--- START ---
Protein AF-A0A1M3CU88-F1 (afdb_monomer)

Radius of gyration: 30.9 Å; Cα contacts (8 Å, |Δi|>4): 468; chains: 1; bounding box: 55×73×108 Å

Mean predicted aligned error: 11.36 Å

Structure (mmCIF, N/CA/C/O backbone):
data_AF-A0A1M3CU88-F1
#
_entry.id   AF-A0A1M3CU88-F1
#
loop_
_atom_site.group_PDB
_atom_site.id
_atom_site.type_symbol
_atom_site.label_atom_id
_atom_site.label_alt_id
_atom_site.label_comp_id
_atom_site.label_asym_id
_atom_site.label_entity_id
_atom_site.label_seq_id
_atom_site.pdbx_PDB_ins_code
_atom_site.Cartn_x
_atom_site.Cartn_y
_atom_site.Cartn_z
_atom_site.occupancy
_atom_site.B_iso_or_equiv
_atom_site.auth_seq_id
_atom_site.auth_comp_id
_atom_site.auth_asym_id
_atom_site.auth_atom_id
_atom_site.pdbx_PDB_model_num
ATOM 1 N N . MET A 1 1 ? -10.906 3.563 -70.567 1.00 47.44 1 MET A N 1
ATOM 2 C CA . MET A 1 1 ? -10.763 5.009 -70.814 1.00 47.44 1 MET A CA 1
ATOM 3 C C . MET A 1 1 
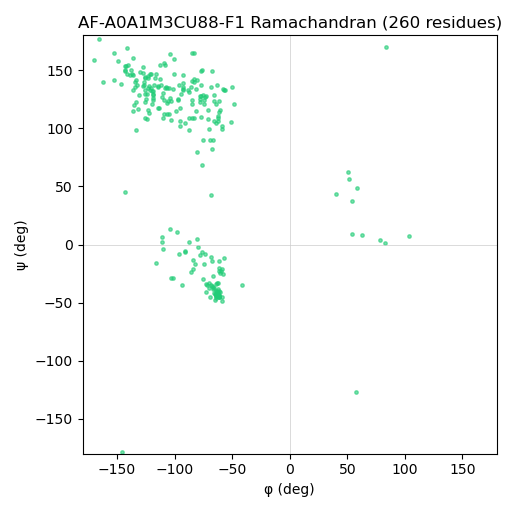? -12.125 5.622 -70.530 1.00 47.44 1 MET A C 1
ATOM 5 O O . MET A 1 1 ? -12.986 5.566 -71.387 1.00 47.44 1 MET A O 1
ATOM 9 N N . ASN A 1 2 ? -12.353 6.029 -69.278 1.00 38.81 2 ASN A N 1
ATOM 10 C CA . ASN A 1 2 ? -13.583 6.676 -68.814 1.00 38.81 2 ASN A CA 1
ATOM 11 C C . ASN A 1 2 ? -13.148 7.904 -68.012 1.00 38.81 2 ASN A C 1
ATOM 13 O O . ASN A 1 2 ? -12.440 7.767 -67.015 1.00 38.81 2 ASN A O 1
ATOM 17 N N . GLU A 1 3 ? -13.515 9.080 -68.510 1.00 48.00 3 GLU A N 1
ATOM 18 C CA . GLU A 1 3 ? -13.272 10.378 -67.888 1.00 48.00 3 GLU A CA 1
ATOM 19 C C . GLU A 1 3 ? -14.234 10.583 -66.716 1.00 48.00 3 GLU A C 1
ATOM 21 O O . GLU A 1 3 ? -15.447 10.427 -66.853 1.00 48.00 3 GLU A O 1
ATOM 26 N N . PHE A 1 4 ? -13.684 10.941 -65.557 1.00 61.53 4 PHE A N 1
ATOM 27 C CA . PHE A 1 4 ? -14.437 11.277 -64.355 1.00 61.53 4 PHE A CA 1
ATOM 28 C C . PHE A 1 4 ? -14.368 12.796 -64.159 1.00 61.53 4 PHE A C 1
ATOM 30 O O . PHE A 1 4 ? -13.301 13.355 -63.909 1.00 61.53 4 PHE A O 1
ATOM 37 N N . THR A 1 5 ? -15.504 13.470 -64.323 1.00 53.94 5 THR A N 1
ATOM 38 C CA . THR A 1 5 ? -15.667 14.921 -64.154 1.00 53.94 5 THR A CA 1
ATOM 39 C C . THR A 1 5 ? -16.101 15.240 -62.716 1.00 53.94 5 THR A C 1
ATOM 41 O O . THR A 1 5 ? -16.997 14.572 -62.197 1.00 53.94 5 THR A O 1
ATOM 44 N N . PRO A 1 6 ? -15.526 16.256 -62.043 1.00 57.84 6 PRO A N 1
ATOM 45 C CA . PRO A 1 6 ? -15.910 16.599 -60.677 1.00 57.84 6 PRO A CA 1
ATOM 46 C C . PRO A 1 6 ? -17.097 17.578 -60.646 1.00 57.84 6 PRO A C 1
ATOM 48 O O . PRO A 1 6 ? -17.093 18.616 -61.309 1.00 57.84 6 PRO A O 1
ATOM 51 N N . GLN A 1 7 ? -18.110 17.260 -59.832 1.00 55.19 7 GLN A N 1
ATOM 52 C CA . GLN A 1 7 ? -19.231 18.146 -59.508 1.00 55.19 7 GLN A CA 1
ATOM 53 C C . GLN A 1 7 ? -18.816 19.191 -58.465 1.00 55.19 7 GLN A C 1
ATOM 55 O O . GLN A 1 7 ? -18.393 18.869 -57.357 1.00 55.19 7 GLN A O 1
ATOM 60 N N . ASN A 1 8 ? -18.982 20.460 -58.830 1.00 50.88 8 ASN A N 1
ATOM 61 C CA . ASN A 1 8 ? -18.642 21.628 -58.030 1.00 50.88 8 ASN A CA 1
ATOM 62 C C . ASN A 1 8 ? -19.866 22.050 -57.189 1.00 50.88 8 ASN A C 1
ATOM 64 O O . ASN A 1 8 ? -20.832 22.600 -57.723 1.00 50.88 8 ASN A O 1
ATOM 68 N N . SER A 1 9 ? -19.871 21.760 -55.882 1.00 59.44 9 SER A N 1
ATOM 69 C CA . SER A 1 9 ? -20.974 22.129 -54.982 1.00 59.44 9 SER A CA 1
ATOM 70 C C . SER A 1 9 ? -20.814 23.566 -54.471 1.00 59.44 9 SER A C 1
ATOM 72 O O . SER A 1 9 ? -19.956 23.859 -53.637 1.00 59.44 9 SER A O 1
ATOM 74 N N . SER A 1 10 ? -21.676 24.458 -54.956 1.00 52.78 10 SER A N 1
ATOM 75 C CA . SER A 1 10 ? -21.817 25.852 -54.526 1.00 52.78 10 SER A CA 1
ATOM 76 C C . SER A 1 10 ? -22.229 25.949 -53.046 1.00 52.78 10 SER A C 1
ATOM 78 O O . SER A 1 10 ? -23.381 25.698 -52.685 1.00 52.78 10 SER A O 1
ATOM 80 N N . LYS A 1 11 ? -21.289 26.334 -52.174 1.00 58.56 11 LYS A N 1
ATOM 81 C CA . LYS A 1 11 ? -21.581 26.796 -50.809 1.00 58.56 11 LYS A CA 1
ATOM 82 C C . LYS A 1 11 ? -22.100 28.234 -50.881 1.00 58.56 11 LYS A C 1
ATOM 84 O O . LYS A 1 11 ? -21.350 29.157 -51.178 1.00 58.56 11 LYS A O 1
ATOM 89 N N . LYS A 1 12 ? -23.394 28.426 -50.611 1.00 55.19 12 LYS A N 1
ATOM 90 C CA . LYS A 1 12 ? -23.977 29.747 -50.337 1.00 55.19 12 LYS A CA 1
ATOM 91 C C . LYS A 1 12 ? -23.505 30.224 -48.963 1.00 55.19 12 LYS A C 1
ATOM 93 O O . LYS A 1 12 ? -23.975 29.721 -47.943 1.00 55.19 12 LYS A O 1
ATOM 98 N N . ASP A 1 13 ? -22.617 31.210 -48.953 1.00 56.84 13 ASP A N 1
ATOM 99 C CA . ASP A 1 13 ? -22.217 31.942 -47.754 1.00 56.84 13 ASP A CA 1
ATOM 100 C C . ASP A 1 13 ? -23.414 32.713 -47.177 1.00 56.84 13 ASP A C 1
ATOM 102 O O . ASP A 1 13 ? -23.837 33.751 -47.692 1.00 56.84 13 ASP A O 1
ATOM 106 N N . LYS A 1 14 ? -23.977 32.204 -46.076 1.00 62.72 14 LYS A N 1
ATOM 107 C CA . LYS A 1 14 ? -24.847 32.990 -45.197 1.00 62.72 14 LYS A CA 1
ATOM 108 C C . LYS A 1 14 ? -23.966 34.015 -44.483 1.00 62.72 14 LYS A C 1
ATOM 110 O O . LYS A 1 14 ? -23.298 33.687 -43.506 1.00 62.72 14 LYS A O 1
ATOM 115 N N . LYS A 1 15 ? -23.959 35.257 -44.975 1.00 54.66 15 LYS A N 1
ATOM 116 C CA . LYS A 1 15 ? -23.436 36.412 -44.234 1.00 54.66 15 LYS A CA 1
ATOM 117 C C . LYS A 1 15 ? -24.219 36.534 -42.925 1.00 54.66 15 LYS A C 1
ATOM 119 O O . LYS A 1 15 ? -25.356 36.995 -42.921 1.00 54.66 15 LYS A O 1
ATOM 124 N N . ASN A 1 16 ? -23.615 36.085 -41.830 1.00 62.69 16 ASN A N 1
ATOM 125 C CA . ASN A 1 16 ? -24.091 36.389 -40.490 1.00 62.69 16 ASN A CA 1
ATOM 126 C C . ASN A 1 16 ? -23.921 37.896 -40.273 1.00 62.69 16 ASN A C 1
ATOM 128 O O . ASN A 1 16 ? -22.803 38.387 -40.112 1.00 62.69 16 ASN A O 1
ATOM 132 N N . ASP A 1 17 ? -25.037 38.622 -40.302 1.00 57.28 17 ASP A N 1
ATOM 133 C CA . ASP A 1 17 ? -25.125 40.016 -39.878 1.00 57.28 17 ASP A CA 1
ATOM 134 C C . ASP A 1 17 ? -24.907 40.076 -38.360 1.00 57.28 17 ASP A C 1
ATOM 136 O O . ASP A 1 17 ? -25.836 40.099 -37.549 1.00 57.28 17 ASP A O 1
ATOM 140 N N . TYR A 1 18 ? -23.640 40.064 -37.954 1.00 66.12 18 TYR A N 1
ATOM 141 C CA . TYR A 1 18 ? -23.256 40.409 -36.597 1.00 66.12 18 TYR A CA 1
ATOM 142 C C . TYR A 1 18 ? -23.504 41.907 -36.423 1.00 66.12 18 TYR A C 1
ATOM 144 O O . TYR A 1 18 ? -22.632 42.735 -36.701 1.00 66.12 18 TYR A O 1
ATOM 152 N N . ARG A 1 19 ? -24.715 42.267 -35.975 1.00 60.50 19 ARG A N 1
ATOM 153 C CA . ARG A 1 19 ? -24.997 43.595 -35.419 1.00 60.50 19 ARG A CA 1
ATOM 154 C C . ARG A 1 19 ? -23.936 43.861 -34.358 1.00 60.50 19 ARG A C 1
ATOM 156 O O . ARG A 1 19 ? -23.967 43.258 -33.289 1.00 60.50 19 ARG A O 1
ATOM 163 N N . ARG A 1 20 ? -22.972 44.725 -34.685 1.00 59.16 20 ARG A N 1
ATOM 164 C CA . ARG A 1 20 ? -21.940 45.195 -33.761 1.00 59.16 20 ARG A CA 1
ATOM 165 C C . ARG A 1 20 ? -22.656 45.853 -32.592 1.00 59.16 20 ARG A C 1
ATOM 167 O O . ARG A 1 20 ? -23.122 46.984 -32.702 1.00 59.16 20 ARG A O 1
ATOM 174 N N . ILE A 1 21 ? -22.795 45.112 -31.499 1.00 58.84 21 ILE A N 1
ATOM 175 C CA . ILE A 1 21 ? -23.263 45.656 -30.234 1.00 58.84 21 ILE A CA 1
ATOM 176 C C . ILE A 1 21 ? -22.214 46.694 -29.848 1.00 58.84 21 ILE A C 1
ATOM 178 O O . ILE A 1 21 ? -21.063 46.363 -29.571 1.00 58.84 21 ILE A O 1
ATOM 182 N N . SER A 1 22 ? -22.591 47.966 -29.940 1.00 63.12 22 SER A N 1
ATOM 183 C CA . SER A 1 22 ? -21.758 49.062 -29.473 1.00 63.12 22 SER A CA 1
ATOM 184 C C . SER A 1 22 ? -21.529 48.861 -27.976 1.00 63.12 22 SER A C 1
ATOM 186 O O . SER A 1 22 ? -22.474 48.925 -27.186 1.00 63.12 22 SER A O 1
ATOM 188 N N . LEU A 1 23 ? -20.270 48.629 -27.597 1.00 63.12 23 LEU A N 1
ATOM 189 C CA 
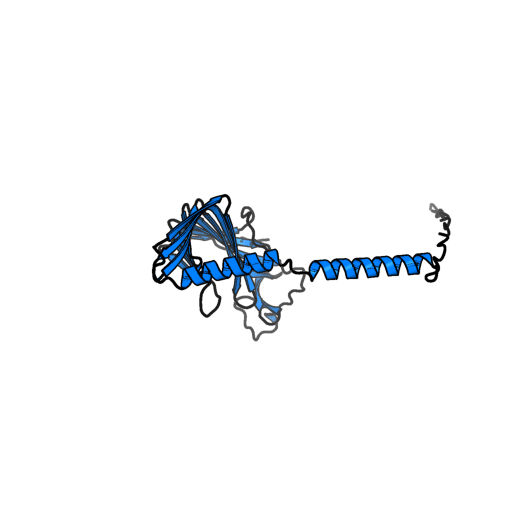. LEU A 1 23 ? -19.807 48.540 -26.206 1.00 63.12 23 LEU A CA 1
ATOM 190 C C . LEU A 1 23 ? -20.128 49.808 -25.390 1.00 63.12 23 LEU A C 1
ATOM 192 O O . LEU A 1 23 ? -20.039 49.788 -24.169 1.00 63.12 23 LEU A O 1
ATOM 196 N N . PHE A 1 24 ? -20.554 50.889 -26.050 1.00 74.00 24 PHE A N 1
ATOM 197 C CA . PHE A 1 24 ? -20.956 52.154 -25.435 1.00 74.00 24 PHE A CA 1
ATOM 198 C C . PHE A 1 24 ? -22.472 52.367 -25.405 1.00 74.00 24 PHE A C 1
ATOM 200 O O . PHE A 1 24 ? -22.935 53.482 -25.169 1.00 74.00 24 PHE A O 1
ATOM 207 N N . SER A 1 25 ? -23.276 51.329 -25.657 1.00 79.50 25 SER A N 1
ATOM 208 C CA . SER A 1 25 ? -24.712 51.450 -25.417 1.00 79.50 25 SER A CA 1
ATOM 209 C C . SER A 1 25 ? -24.966 51.678 -23.914 1.00 79.50 25 SER A C 1
ATOM 211 O O . SER A 1 25 ? -24.359 50.999 -23.080 1.00 79.50 25 SER A O 1
ATOM 213 N N . PRO A 1 26 ? -25.870 52.599 -23.536 1.00 85.88 26 PRO A N 1
ATOM 214 C CA . PRO A 1 26 ? -26.158 52.895 -22.127 1.00 85.88 26 PRO A CA 1
ATOM 215 C C . PRO A 1 26 ? -26.630 51.654 -21.350 1.00 85.88 26 PRO A C 1
ATOM 217 O O . PRO A 1 26 ? -26.406 51.542 -20.147 1.00 85.88 26 PRO A O 1
ATOM 220 N N . LEU A 1 27 ? -27.214 50.680 -22.054 1.00 84.38 27 LEU A N 1
ATOM 221 C CA . LEU A 1 27 ? -27.674 49.411 -21.496 1.00 84.38 27 LEU A CA 1
ATOM 222 C C . LEU A 1 27 ? -26.510 48.496 -21.073 1.00 84.38 27 LEU A C 1
ATOM 224 O O . LEU A 1 27 ? -26.611 47.799 -20.068 1.00 84.38 27 LEU A O 1
ATOM 228 N N . PHE A 1 28 ? -25.381 48.540 -21.789 1.00 83.75 28 PHE A N 1
ATOM 229 C CA . PHE A 1 28 ? -24.185 47.766 -21.446 1.00 83.75 28 PHE A CA 1
ATOM 230 C C . PHE A 1 28 ? -23.472 48.330 -20.208 1.00 83.75 28 PHE A C 1
ATOM 232 O O . PHE A 1 28 ? -23.088 47.573 -19.319 1.00 83.75 28 PHE A O 1
ATOM 239 N N . ILE A 1 29 ? -23.376 49.661 -20.100 1.00 87.19 29 ILE A N 1
ATOM 240 C CA . ILE A 1 29 ? -22.825 50.341 -18.914 1.00 87.19 29 ILE A CA 1
ATOM 241 C C . ILE A 1 29 ? -23.680 50.031 -17.676 1.00 87.19 29 ILE A C 1
ATOM 243 O O . ILE A 1 29 ? -23.139 49.721 -16.614 1.00 87.19 29 ILE A O 1
ATOM 247 N N . PHE A 1 30 ? -25.009 50.040 -17.822 1.00 91.69 30 PHE A N 1
ATOM 248 C CA . PHE A 1 30 ? -25.928 49.665 -16.747 1.00 91.69 30 PHE A CA 1
ATOM 249 C C . PHE A 1 30 ? -25.731 48.211 -16.290 1.00 91.69 30 PHE A C 1
ATOM 251 O O . PHE A 1 30 ? -25.660 47.948 -15.090 1.00 91.69 30 PHE A O 1
ATOM 258 N N . LEU A 1 31 ? -25.577 47.272 -17.232 1.00 91.12 31 LEU A N 1
ATOM 259 C CA . LEU A 1 31 ? -25.353 45.859 -16.917 1.00 91.12 31 LEU A CA 1
ATOM 260 C C . LEU A 1 31 ? -24.040 45.646 -16.143 1.00 91.12 31 LEU A C 1
ATOM 262 O O . LEU A 1 31 ? -24.028 44.920 -15.152 1.00 91.12 31 LEU A O 1
ATOM 266 N N . ILE A 1 32 ? -22.953 46.312 -16.554 1.00 91.06 32 ILE A N 1
ATOM 267 C CA . ILE A 1 32 ? -21.666 46.261 -15.839 1.00 91.06 32 ILE A CA 1
ATOM 268 C C . ILE A 1 32 ? -21.813 46.821 -14.423 1.00 91.06 32 ILE A C 1
ATOM 270 O O . ILE A 1 32 ? -21.340 46.197 -13.474 1.00 91.06 32 ILE A O 1
ATOM 274 N N . GLY A 1 33 ? -22.496 47.960 -14.267 1.00 94.88 33 GLY A N 1
ATOM 275 C CA . GLY A 1 33 ? -22.756 48.555 -12.955 1.00 94.88 33 GLY A CA 1
ATOM 276 C C . GLY A 1 33 ? -23.524 47.607 -12.031 1.00 94.88 33 GLY A C 1
ATOM 277 O O . GLY A 1 33 ? -23.127 47.401 -10.887 1.00 94.88 33 GLY A O 1
ATOM 278 N N . MET A 1 34 ? -24.568 46.954 -12.544 1.00 95.88 34 MET A N 1
ATOM 279 C CA . MET A 1 34 ? -25.356 45.977 -11.789 1.00 95.88 34 MET A CA 1
ATOM 280 C C . MET A 1 34 ? -24.525 44.748 -11.387 1.00 95.88 34 MET A C 1
ATOM 282 O O . MET A 1 34 ? -24.597 44.315 -10.236 1.00 95.88 34 MET A O 1
ATOM 286 N N . CYS A 1 35 ? -23.691 44.220 -12.290 1.00 95.38 35 CYS A N 1
ATOM 287 C CA . CYS A 1 35 ? -22.766 43.129 -11.972 1.00 95.38 35 CYS A CA 1
ATOM 288 C C . CYS A 1 35 ? -21.758 43.538 -10.888 1.00 95.38 35 CYS A C 1
ATOM 290 O O . CYS A 1 35 ? -21.544 42.783 -9.941 1.00 95.38 35 CYS A O 1
ATOM 292 N N . ALA A 1 36 ? -21.182 44.740 -10.981 1.00 95.44 36 ALA A N 1
ATOM 293 C CA . ALA A 1 36 ? -20.252 45.255 -9.979 1.00 95.44 36 ALA A CA 1
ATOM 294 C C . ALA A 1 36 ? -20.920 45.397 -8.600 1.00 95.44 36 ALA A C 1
--- END ---
What the exercise asks: Among the entries above, the line containing "ATOM 275 C CA", the line containing "ATOM 286 N N", and all lines between them are to be restated word for word; nothing else belongs in the reply.

Solution for this task:
ATOM 275 C CA . GLY A 1 33 ? -22.756 48.555 -12.955 1.00 94.88 33 GLY A CA 1
ATOM 276 C C . GLY A 1 33 ? -23.524 47.607 -12.031 1.00 94.88 33 GLY A C 1
ATOM 277 O O . GLY A 1 33 ? -23.127 47.401 -10.887 1.00 94.88 33 GLY A O 1
ATOM 278 N N . MET A 1 34 ? -24.568 46.954 -12.544 1.00 95.88 34 MET A N 1
ATOM 279 C CA . MET A 1 34 ? -25.356 45.977 -11.789 1.00 95.88 34 MET A CA 1
ATOM 280 C C . MET A 1 34 ? -24.525 44.748 -11.387 1.00 95.88 34 MET A C 1
ATOM 282 O O . MET A 1 34 ? -24.597 44.315 -10.236 1.00 95.88 34 MET A O 1
ATOM 286 N N . CYS A 1 35 ? -23.691 44.220 -12.290 1.00 95.38 35 CYS A N 1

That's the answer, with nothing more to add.